Sunday, November 15, 2020

My Review of The Queen's Gambit, the Book and the Netflix Miniseries

This week I finished listening to the audiobook The Queen's Gambit by Walter Tevis as well as watching the Netflix miniseries of the same name directed by Scott Frank. I liked both of them so much as these are centered around Chess, my childhood passion. The book was published in 1983 while the 7-episode miniseries was released by Netflix just 3 weeks back.


The plot is set in the mid-1950s around a child prodigy Beth Harmon, a Kentucky girl whose parents were killed in a car crash when she was eight. She was placed into an orphanage where she starts learning chess from the janitor Mr.

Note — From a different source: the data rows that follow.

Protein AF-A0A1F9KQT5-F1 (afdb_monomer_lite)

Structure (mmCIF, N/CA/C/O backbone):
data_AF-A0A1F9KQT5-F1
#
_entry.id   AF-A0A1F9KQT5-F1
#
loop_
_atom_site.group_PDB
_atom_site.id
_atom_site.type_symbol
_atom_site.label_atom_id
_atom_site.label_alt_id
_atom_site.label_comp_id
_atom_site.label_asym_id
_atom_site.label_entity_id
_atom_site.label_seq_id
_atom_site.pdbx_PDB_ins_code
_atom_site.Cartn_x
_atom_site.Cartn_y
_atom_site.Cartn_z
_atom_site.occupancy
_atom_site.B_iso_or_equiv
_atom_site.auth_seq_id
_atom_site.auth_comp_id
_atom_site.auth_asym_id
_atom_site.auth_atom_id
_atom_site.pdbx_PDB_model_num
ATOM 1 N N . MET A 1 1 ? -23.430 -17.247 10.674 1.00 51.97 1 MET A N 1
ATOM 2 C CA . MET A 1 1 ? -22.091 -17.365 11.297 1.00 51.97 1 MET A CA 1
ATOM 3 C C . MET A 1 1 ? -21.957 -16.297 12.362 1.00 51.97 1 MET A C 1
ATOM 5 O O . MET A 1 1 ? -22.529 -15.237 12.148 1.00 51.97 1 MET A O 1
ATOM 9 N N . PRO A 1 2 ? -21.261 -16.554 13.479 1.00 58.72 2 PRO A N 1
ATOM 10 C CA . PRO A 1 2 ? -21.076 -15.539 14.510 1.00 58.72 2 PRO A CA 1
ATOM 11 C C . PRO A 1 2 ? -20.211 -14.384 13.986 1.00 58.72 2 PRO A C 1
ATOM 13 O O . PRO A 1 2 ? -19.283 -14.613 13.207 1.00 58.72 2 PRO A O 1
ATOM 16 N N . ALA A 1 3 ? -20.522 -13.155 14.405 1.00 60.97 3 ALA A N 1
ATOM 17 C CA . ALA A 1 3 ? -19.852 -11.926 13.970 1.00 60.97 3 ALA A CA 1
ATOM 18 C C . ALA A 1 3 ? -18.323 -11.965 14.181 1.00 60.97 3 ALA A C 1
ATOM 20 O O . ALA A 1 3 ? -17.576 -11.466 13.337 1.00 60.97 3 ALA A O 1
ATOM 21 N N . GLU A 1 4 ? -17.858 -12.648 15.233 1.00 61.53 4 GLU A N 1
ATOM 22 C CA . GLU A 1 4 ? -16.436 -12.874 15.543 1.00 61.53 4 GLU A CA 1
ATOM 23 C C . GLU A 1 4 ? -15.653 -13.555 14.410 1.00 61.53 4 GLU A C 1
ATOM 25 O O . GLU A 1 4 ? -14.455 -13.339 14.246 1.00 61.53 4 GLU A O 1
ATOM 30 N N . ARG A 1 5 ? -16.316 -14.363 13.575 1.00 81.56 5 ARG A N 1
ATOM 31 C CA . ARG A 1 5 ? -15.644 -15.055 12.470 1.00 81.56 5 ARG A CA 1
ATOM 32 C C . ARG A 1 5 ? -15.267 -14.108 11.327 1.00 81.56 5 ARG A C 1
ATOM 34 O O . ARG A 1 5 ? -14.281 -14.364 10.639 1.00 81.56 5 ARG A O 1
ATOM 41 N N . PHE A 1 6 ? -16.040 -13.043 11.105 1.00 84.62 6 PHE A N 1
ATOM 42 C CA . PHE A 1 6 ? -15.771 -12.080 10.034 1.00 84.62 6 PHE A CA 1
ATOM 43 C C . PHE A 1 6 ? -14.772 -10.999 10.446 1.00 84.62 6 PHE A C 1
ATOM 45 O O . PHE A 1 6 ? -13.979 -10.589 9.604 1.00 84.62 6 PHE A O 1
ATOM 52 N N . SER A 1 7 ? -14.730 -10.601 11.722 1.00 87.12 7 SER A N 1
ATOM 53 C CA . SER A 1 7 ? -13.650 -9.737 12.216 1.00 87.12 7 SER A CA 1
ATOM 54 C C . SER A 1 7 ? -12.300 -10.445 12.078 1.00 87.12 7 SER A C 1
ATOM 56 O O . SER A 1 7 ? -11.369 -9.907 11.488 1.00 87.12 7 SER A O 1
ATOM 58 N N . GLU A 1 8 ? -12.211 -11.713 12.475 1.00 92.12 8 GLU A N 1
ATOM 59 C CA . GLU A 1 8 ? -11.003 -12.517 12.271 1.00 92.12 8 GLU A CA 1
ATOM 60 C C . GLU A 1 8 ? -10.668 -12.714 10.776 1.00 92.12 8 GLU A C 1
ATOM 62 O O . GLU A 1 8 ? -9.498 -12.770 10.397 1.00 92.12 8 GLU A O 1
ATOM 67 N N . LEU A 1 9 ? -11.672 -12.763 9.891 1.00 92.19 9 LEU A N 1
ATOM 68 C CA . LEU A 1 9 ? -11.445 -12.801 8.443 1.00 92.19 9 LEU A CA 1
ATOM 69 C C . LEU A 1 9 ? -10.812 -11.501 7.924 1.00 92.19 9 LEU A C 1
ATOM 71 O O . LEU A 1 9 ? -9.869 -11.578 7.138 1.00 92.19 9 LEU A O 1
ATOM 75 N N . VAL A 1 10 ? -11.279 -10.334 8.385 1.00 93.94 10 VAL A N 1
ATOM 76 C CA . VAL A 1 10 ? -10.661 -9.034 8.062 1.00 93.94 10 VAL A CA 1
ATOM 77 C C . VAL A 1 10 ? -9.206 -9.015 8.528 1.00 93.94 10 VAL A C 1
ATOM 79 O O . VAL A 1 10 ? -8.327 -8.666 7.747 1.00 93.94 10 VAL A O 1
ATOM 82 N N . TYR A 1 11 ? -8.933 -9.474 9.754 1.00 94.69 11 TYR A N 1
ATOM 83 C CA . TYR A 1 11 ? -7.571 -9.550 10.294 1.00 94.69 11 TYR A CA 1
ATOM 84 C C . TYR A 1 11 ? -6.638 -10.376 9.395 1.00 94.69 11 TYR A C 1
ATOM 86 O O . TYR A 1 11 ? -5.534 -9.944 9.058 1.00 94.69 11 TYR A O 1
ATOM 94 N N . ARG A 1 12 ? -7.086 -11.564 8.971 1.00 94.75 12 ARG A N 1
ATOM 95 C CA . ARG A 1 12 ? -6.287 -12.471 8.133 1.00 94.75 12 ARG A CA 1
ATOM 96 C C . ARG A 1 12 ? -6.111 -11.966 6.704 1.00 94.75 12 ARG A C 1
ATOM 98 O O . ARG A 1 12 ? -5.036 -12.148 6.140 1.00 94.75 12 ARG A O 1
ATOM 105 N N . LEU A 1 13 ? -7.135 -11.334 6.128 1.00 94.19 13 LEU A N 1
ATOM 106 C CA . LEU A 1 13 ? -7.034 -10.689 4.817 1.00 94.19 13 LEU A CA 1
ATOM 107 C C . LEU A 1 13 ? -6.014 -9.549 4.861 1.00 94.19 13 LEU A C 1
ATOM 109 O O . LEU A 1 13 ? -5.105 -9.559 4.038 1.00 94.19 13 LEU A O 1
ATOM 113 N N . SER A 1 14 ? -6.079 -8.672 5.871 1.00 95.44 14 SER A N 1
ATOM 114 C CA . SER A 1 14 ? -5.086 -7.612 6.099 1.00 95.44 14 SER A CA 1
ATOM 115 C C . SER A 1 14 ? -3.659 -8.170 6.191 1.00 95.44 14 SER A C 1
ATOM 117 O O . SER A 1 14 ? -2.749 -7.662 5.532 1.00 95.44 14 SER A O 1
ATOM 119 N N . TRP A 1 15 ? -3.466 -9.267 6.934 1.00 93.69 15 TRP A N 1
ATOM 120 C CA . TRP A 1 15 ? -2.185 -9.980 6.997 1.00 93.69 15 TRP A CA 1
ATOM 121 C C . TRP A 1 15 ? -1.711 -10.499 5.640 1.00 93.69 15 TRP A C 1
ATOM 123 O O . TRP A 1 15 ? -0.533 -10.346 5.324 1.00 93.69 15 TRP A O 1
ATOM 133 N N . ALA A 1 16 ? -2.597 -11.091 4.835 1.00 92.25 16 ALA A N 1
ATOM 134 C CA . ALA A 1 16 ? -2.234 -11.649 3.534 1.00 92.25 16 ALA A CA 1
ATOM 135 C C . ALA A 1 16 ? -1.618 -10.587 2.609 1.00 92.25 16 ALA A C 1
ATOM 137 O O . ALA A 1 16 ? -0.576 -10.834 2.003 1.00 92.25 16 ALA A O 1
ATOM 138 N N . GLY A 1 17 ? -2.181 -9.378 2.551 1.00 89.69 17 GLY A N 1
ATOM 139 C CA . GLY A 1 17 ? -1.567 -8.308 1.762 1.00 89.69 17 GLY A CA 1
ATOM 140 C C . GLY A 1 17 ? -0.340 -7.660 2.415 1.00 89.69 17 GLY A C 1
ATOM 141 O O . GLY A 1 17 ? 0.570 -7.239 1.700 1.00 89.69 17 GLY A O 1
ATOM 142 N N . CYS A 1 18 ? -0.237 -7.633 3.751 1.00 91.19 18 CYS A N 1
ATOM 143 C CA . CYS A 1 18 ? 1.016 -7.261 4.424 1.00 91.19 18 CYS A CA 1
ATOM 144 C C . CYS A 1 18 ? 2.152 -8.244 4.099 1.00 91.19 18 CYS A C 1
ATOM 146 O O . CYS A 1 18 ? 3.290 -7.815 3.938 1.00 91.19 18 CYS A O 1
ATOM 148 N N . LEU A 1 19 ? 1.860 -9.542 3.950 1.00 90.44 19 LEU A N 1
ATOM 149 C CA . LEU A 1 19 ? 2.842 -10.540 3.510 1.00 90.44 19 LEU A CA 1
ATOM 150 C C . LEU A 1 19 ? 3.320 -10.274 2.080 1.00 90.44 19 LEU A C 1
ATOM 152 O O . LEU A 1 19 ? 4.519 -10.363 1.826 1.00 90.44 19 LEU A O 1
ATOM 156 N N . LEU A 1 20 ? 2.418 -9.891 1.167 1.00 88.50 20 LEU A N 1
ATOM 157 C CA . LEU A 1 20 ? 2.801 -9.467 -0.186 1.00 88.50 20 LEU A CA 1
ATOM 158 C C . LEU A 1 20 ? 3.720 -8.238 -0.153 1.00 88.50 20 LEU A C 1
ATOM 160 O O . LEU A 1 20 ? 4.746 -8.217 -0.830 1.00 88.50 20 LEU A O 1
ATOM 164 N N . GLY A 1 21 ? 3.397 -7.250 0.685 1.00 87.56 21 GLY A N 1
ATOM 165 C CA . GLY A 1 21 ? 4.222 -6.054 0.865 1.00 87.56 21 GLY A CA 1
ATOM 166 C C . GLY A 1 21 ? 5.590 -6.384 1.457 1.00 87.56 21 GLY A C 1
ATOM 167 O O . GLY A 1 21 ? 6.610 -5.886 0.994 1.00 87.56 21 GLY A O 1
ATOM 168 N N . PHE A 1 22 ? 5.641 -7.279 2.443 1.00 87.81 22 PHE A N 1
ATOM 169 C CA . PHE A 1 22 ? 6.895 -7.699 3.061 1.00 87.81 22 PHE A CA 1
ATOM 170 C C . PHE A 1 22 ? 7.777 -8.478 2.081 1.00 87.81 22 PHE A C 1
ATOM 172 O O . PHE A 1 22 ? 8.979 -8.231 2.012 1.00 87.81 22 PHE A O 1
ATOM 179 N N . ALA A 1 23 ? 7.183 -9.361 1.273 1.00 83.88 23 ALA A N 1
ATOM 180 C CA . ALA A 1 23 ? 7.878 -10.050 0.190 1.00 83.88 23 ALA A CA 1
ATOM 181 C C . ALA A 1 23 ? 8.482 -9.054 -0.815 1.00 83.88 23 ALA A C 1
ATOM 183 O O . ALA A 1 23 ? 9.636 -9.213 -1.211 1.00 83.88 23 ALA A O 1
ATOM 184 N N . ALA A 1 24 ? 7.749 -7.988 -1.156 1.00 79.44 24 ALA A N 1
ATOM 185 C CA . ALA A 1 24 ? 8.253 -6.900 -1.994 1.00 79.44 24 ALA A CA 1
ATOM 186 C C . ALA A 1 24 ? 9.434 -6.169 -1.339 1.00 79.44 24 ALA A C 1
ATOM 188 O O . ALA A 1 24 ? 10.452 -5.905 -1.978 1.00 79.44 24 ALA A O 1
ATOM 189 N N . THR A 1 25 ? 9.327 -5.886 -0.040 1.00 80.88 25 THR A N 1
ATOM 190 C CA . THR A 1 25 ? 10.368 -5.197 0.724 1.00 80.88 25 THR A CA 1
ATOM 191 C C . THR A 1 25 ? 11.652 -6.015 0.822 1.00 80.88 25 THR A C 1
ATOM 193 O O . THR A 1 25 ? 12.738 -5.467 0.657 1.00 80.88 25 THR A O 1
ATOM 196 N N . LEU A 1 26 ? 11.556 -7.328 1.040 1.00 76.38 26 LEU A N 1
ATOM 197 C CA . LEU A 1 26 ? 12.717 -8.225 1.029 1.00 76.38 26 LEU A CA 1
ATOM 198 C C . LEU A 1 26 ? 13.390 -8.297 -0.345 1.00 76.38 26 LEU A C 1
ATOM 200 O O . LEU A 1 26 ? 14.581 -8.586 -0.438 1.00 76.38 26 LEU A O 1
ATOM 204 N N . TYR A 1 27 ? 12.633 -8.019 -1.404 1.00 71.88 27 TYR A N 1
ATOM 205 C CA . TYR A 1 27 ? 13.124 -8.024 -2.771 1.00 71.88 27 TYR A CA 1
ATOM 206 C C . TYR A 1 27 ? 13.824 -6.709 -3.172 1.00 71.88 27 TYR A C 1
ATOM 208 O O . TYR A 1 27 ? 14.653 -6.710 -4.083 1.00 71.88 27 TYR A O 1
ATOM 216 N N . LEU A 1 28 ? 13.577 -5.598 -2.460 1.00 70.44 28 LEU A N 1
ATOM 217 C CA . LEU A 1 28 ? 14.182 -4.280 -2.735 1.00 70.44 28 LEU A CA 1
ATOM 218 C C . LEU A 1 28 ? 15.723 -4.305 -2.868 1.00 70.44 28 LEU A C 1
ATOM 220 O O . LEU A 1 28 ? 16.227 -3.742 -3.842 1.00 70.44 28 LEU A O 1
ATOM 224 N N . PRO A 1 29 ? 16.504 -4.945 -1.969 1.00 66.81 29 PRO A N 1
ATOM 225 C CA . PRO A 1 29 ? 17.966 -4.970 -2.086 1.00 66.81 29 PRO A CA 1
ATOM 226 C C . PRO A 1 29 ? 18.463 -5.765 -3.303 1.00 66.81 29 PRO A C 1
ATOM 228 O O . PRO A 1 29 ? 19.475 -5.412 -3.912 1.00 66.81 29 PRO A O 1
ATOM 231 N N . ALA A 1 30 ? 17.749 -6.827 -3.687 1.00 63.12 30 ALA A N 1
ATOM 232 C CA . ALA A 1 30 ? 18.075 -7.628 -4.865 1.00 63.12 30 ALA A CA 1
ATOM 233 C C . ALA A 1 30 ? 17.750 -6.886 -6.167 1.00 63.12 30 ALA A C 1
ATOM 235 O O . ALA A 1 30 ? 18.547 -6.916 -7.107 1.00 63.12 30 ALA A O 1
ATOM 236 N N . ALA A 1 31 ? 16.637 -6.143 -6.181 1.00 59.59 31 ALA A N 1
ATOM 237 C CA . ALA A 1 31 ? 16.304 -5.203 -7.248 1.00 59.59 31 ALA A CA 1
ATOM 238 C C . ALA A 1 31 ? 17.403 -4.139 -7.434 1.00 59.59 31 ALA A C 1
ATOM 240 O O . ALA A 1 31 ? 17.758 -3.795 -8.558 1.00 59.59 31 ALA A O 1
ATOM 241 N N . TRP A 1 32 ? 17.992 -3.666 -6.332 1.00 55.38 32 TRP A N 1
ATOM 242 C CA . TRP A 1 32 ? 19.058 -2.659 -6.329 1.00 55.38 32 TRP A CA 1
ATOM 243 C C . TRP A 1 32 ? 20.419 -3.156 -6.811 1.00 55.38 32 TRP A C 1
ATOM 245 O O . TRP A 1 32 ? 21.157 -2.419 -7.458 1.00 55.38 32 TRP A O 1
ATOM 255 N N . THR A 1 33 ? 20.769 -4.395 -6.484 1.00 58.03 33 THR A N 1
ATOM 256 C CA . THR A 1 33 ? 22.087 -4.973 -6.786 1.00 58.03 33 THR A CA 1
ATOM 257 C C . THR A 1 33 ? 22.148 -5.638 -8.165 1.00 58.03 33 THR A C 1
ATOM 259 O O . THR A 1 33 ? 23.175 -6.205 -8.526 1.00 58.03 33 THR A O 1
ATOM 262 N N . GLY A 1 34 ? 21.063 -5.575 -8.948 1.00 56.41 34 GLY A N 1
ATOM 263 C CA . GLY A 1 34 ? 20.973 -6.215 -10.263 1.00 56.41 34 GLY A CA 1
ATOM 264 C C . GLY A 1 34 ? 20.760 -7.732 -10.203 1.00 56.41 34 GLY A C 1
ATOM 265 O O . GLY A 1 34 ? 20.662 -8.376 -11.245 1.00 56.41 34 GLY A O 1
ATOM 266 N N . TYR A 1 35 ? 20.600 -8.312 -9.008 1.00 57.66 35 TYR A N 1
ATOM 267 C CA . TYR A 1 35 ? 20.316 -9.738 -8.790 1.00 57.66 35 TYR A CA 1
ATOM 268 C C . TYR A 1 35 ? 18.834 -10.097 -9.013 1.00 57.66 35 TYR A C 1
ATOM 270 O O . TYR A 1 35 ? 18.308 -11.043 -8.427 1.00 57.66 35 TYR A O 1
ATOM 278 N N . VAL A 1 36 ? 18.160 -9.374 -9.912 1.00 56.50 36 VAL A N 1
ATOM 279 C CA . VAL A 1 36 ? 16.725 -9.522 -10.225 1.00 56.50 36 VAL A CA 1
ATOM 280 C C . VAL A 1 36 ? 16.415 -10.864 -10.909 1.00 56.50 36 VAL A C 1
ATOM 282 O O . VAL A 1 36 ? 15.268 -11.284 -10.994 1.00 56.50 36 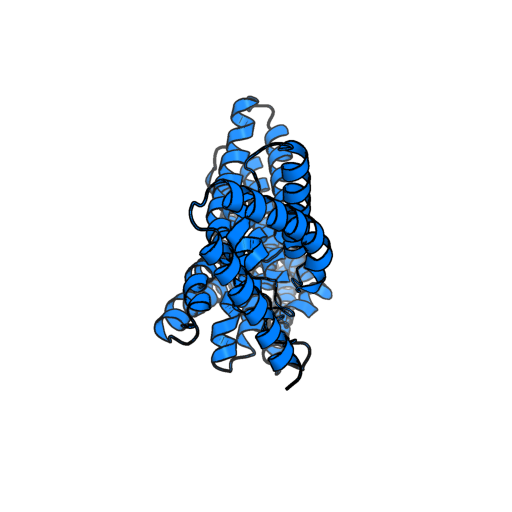VAL A O 1
ATOM 285 N N . ASN A 1 37 ? 17.441 -11.587 -11.371 1.00 57.47 37 ASN A N 1
ATOM 286 C CA . ASN A 1 37 ? 17.304 -12.849 -12.105 1.00 57.47 37 ASN A CA 1
ATOM 287 C C . ASN A 1 37 ? 17.660 -14.102 -11.282 1.00 57.47 37 ASN A C 1
ATOM 289 O O . ASN A 1 37 ? 17.732 -15.196 -11.842 1.00 57.47 37 ASN A O 1
ATOM 293 N N . HIS A 1 38 ? 17.897 -13.986 -9.970 1.00 65.62 38 HIS A N 1
ATOM 294 C CA . HIS A 1 38 ? 18.275 -15.144 -9.157 1.00 65.62 38 HIS A CA 1
ATOM 295 C C . HIS A 1 38 ? 17.062 -16.052 -8.874 1.00 65.62 38 HIS A C 1
ATOM 297 O O . HIS A 1 38 ? 16.178 -15.711 -8.085 1.00 65.62 38 HIS A O 1
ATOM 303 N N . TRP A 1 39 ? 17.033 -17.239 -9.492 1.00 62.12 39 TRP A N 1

Shaibel. She gets habituated with tranquilizers there. After a few years, Beth gets adopted by Mr. & Mrs. Wheatley moving with them leaving the orphanage, her best friend Jolene and her first chess coach. But in her new place, she gets the freedom to start playing chess tournaments. She starts rising in the ranks of chess players, becomes the US champion and finally defeats the current world champion Borgov in the prestigious Moscow International in 1968. Throughout her journey, she meets obstacles, gets addicted to alcohol and tranquilizers, learns the lessons of humility, makes friends like Beltik, Benny, Jacob and more.

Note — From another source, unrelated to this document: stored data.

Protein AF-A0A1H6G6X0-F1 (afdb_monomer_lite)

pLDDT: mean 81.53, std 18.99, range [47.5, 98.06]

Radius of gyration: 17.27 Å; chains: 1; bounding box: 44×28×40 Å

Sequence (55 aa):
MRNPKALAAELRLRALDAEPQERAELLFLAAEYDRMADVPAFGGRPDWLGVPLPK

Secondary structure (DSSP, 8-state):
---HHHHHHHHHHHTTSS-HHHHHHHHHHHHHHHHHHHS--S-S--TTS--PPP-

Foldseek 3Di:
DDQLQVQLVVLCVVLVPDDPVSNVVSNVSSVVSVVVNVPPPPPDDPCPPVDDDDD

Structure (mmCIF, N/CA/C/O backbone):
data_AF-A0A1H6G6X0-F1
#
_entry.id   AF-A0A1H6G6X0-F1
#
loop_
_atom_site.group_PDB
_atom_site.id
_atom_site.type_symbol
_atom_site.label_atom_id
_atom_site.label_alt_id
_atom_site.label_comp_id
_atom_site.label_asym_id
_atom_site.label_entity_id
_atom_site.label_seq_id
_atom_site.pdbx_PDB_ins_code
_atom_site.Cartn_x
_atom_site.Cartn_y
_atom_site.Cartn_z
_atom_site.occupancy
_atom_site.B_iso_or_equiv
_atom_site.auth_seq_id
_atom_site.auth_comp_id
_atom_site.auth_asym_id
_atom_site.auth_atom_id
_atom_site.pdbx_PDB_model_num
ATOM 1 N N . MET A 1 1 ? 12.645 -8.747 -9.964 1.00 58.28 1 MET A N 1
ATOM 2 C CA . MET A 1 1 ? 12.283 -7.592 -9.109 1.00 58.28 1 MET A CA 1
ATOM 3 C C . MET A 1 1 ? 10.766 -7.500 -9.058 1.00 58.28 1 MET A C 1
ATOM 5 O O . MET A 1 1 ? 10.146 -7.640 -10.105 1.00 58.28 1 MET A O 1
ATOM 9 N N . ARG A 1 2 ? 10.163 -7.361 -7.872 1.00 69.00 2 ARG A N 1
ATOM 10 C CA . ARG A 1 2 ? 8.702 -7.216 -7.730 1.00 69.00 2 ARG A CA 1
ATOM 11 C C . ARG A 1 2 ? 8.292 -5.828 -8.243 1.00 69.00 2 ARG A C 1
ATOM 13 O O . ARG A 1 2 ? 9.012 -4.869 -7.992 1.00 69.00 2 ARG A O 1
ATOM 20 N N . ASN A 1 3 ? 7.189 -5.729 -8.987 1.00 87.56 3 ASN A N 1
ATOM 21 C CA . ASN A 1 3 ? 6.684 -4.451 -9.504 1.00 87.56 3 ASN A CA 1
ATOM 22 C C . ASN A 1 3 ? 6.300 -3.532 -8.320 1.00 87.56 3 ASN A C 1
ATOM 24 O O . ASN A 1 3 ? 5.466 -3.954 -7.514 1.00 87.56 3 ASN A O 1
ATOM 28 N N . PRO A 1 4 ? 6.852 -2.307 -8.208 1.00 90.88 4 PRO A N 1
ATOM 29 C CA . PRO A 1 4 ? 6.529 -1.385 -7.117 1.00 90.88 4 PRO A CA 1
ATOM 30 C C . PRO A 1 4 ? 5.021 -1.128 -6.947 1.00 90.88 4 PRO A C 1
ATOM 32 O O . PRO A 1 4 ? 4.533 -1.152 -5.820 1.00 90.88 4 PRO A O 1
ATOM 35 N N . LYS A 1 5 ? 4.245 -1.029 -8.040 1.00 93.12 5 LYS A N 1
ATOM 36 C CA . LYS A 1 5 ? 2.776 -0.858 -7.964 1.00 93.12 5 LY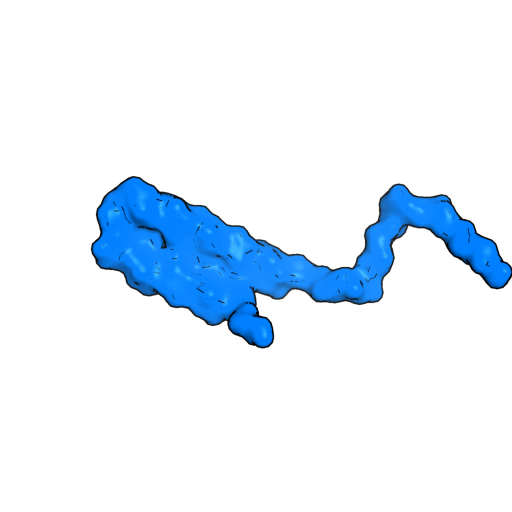S A CA 1
ATOM 37 C C . LYS A 1 5 ? 2.067 -2.071 -7.362 1.00 93.12 5 LYS A C 1
ATOM 39 O O . LYS A 1 5 ? 1.122 -1.924 -6.593 1.00 93.12 5 LYS A O 1
ATOM 44 N N . ALA A 1 6 ? 2.533 -3.278 -7.689 1.00 94.50 6 ALA A N 1
ATOM 45 C CA . ALA A 1 6 ? 1.981 -4.500 -7.107 1.00 94.50 6 ALA A CA 1
ATOM 46 C C . ALA A 1 6 ? 2.255 -4.561 -5.597 1.00 94.50 6 ALA A C 1
ATOM 48 O O . ALA A 1 6 ? 1.376 -4.927 -4.822 1.00 94.50 6 ALA A O 1
ATOM 49 N N . LEU A 1 7 ? 3.445 -4.133 -5.168 1.00 94.94 7 LEU A N 1
ATOM 50 C CA . LEU A 1 7 ? 3.794 -4.087 -3.752 1.00 94.94 7 LEU A CA 1
ATOM 51 C C . LEU A 1 7 ? 2.988 -3.024 -2.988 1.00 94.94 7 LEU A C 1
ATOM 53 O O . LEU A 1 7 ? 2.501 -3.305 -1.896 1.00 94.94 7 LEU A O 1
ATOM 57 N N . ALA A 1 8 ? 2.768 -1.847 -3.579 1.00 96.56 8 ALA A N 1
ATOM 58 C CA . ALA A 1 8 ? 1.902 -0.822 -3.000 1.00 96.56 8 ALA A CA 1
ATOM 59 C C . ALA A 1 8 ? 0.457 -1.322 -2.805 1.00 96.56 8 ALA A C 1
ATOM 61 O O . ALA A 1 8 ? -0.159 -1.060 -1.771 1.00 96.56 8 ALA A O 1
ATOM 62 N N . ALA A 1 9 ? -0.084 -2.081 -3.764 1.00 96.62 9 ALA A N 1
ATOM 63 C CA . ALA A 1 9 ? -1.407 -2.695 -3.640 1.00 96.62 9 ALA A CA 1
ATOM 64 C C . ALA A 1 9 ? -1.466 -3.743 -2.513 1.00 96.62 9 ALA A C 1
ATOM 66 O O . ALA A 1 9 ? -2.397 -3.726 -1.711 1.00 96.62 9 ALA A O 1
ATOM 67 N N . GLU A 1 10 ? -0.458 -4.614 -2.403 1.00 97.44 10 GLU A N 1
ATOM 68 C CA . GLU A 1 10 ? -0.376 -5.607 -1.322 1.00 97.44 10 GLU A CA 1
ATOM 69 C C . GLU A 1 10 ? -0.333 -4.955 0.066 1.00 97.44 10 GLU A C 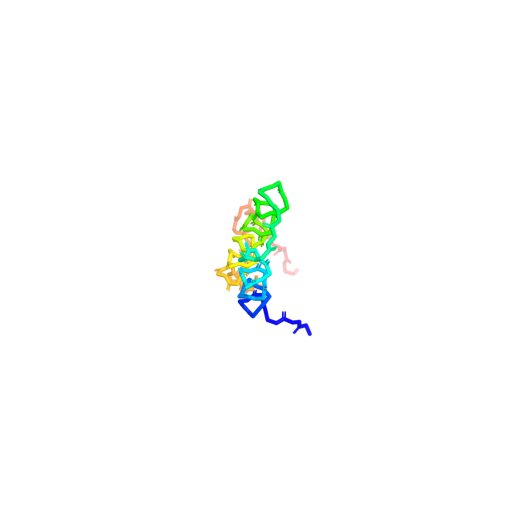1
ATOM 71 O O . GLU A 1 10 ? -1.015 -5.410 0.984 1.00 97.44 10 GLU A O 1
ATOM 76 N N . LEU A 1 11 ? 0.434 -3.873 0.222 1.00 97.56 11 LEU A N 1
ATOM 77 C CA . LEU A 1 11 ? 0.531 -3.137 1.485 1.00 97.56 11 LEU A CA 1
ATOM 78 C C . LEU A 1 11 ? -0.806 -2.499 1.878 1.00 97.56 11 LEU A C 1
ATOM 80 O O . LEU A 1 11 ? -1.201 -2.576 3.039 1.00 97.56 11 LEU A O 1
ATOM 84 N N . ARG A 1 12 ? -1.545 -1.941 0.911 1.00 98.00 12 ARG A N 1
ATOM 85 C CA . ARG A 1 12 ? -2.893 -1.400 1.150 1.00 98.00 12 ARG A CA 1
ATOM 86 C C . ARG A 1 12 ? -3.889 -2.464 1.582 1.00 98.00 12 ARG A C 1
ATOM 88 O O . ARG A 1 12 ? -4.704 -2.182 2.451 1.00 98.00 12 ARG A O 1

This is a very good book on chess and the best film or tv series production ever related to chess. My earlier best favorite was Pawn Sacrifice starring Tobey Maguire on the Fischer-Spassky 1972 World Championship match. Also The Queen of Katwe was good. I plan to watch Searching for Bobby Fischer next. Renowned US chess coach Bruce Pandolfini and ex-world chess champion Garry Kasparov were the chess consultants for the miniseries. This resulted in technical accuracy. For example, many of the positions were real games from famous chess masters like Capablanca, Reshevsky, Kasparov, Anand, Ivanchuk, Kramnik, Topalov, Tal, Reti, Bogoljubov.

Beth acted very well in the movie. I liked how the chess pieces were frequently projected upside down in the ceiling of the room. I liked it when Benny apologized to Beth the next day after defeating her many times in speed chess. I liked the humility of Luchenko after getting defeated by Beth in Moscow. I liked Benny and the teams' adjournment analysis over the phone for the final encounter against Borgov.

I strongly recommend watching the miniseries and if you read often, then also read the book.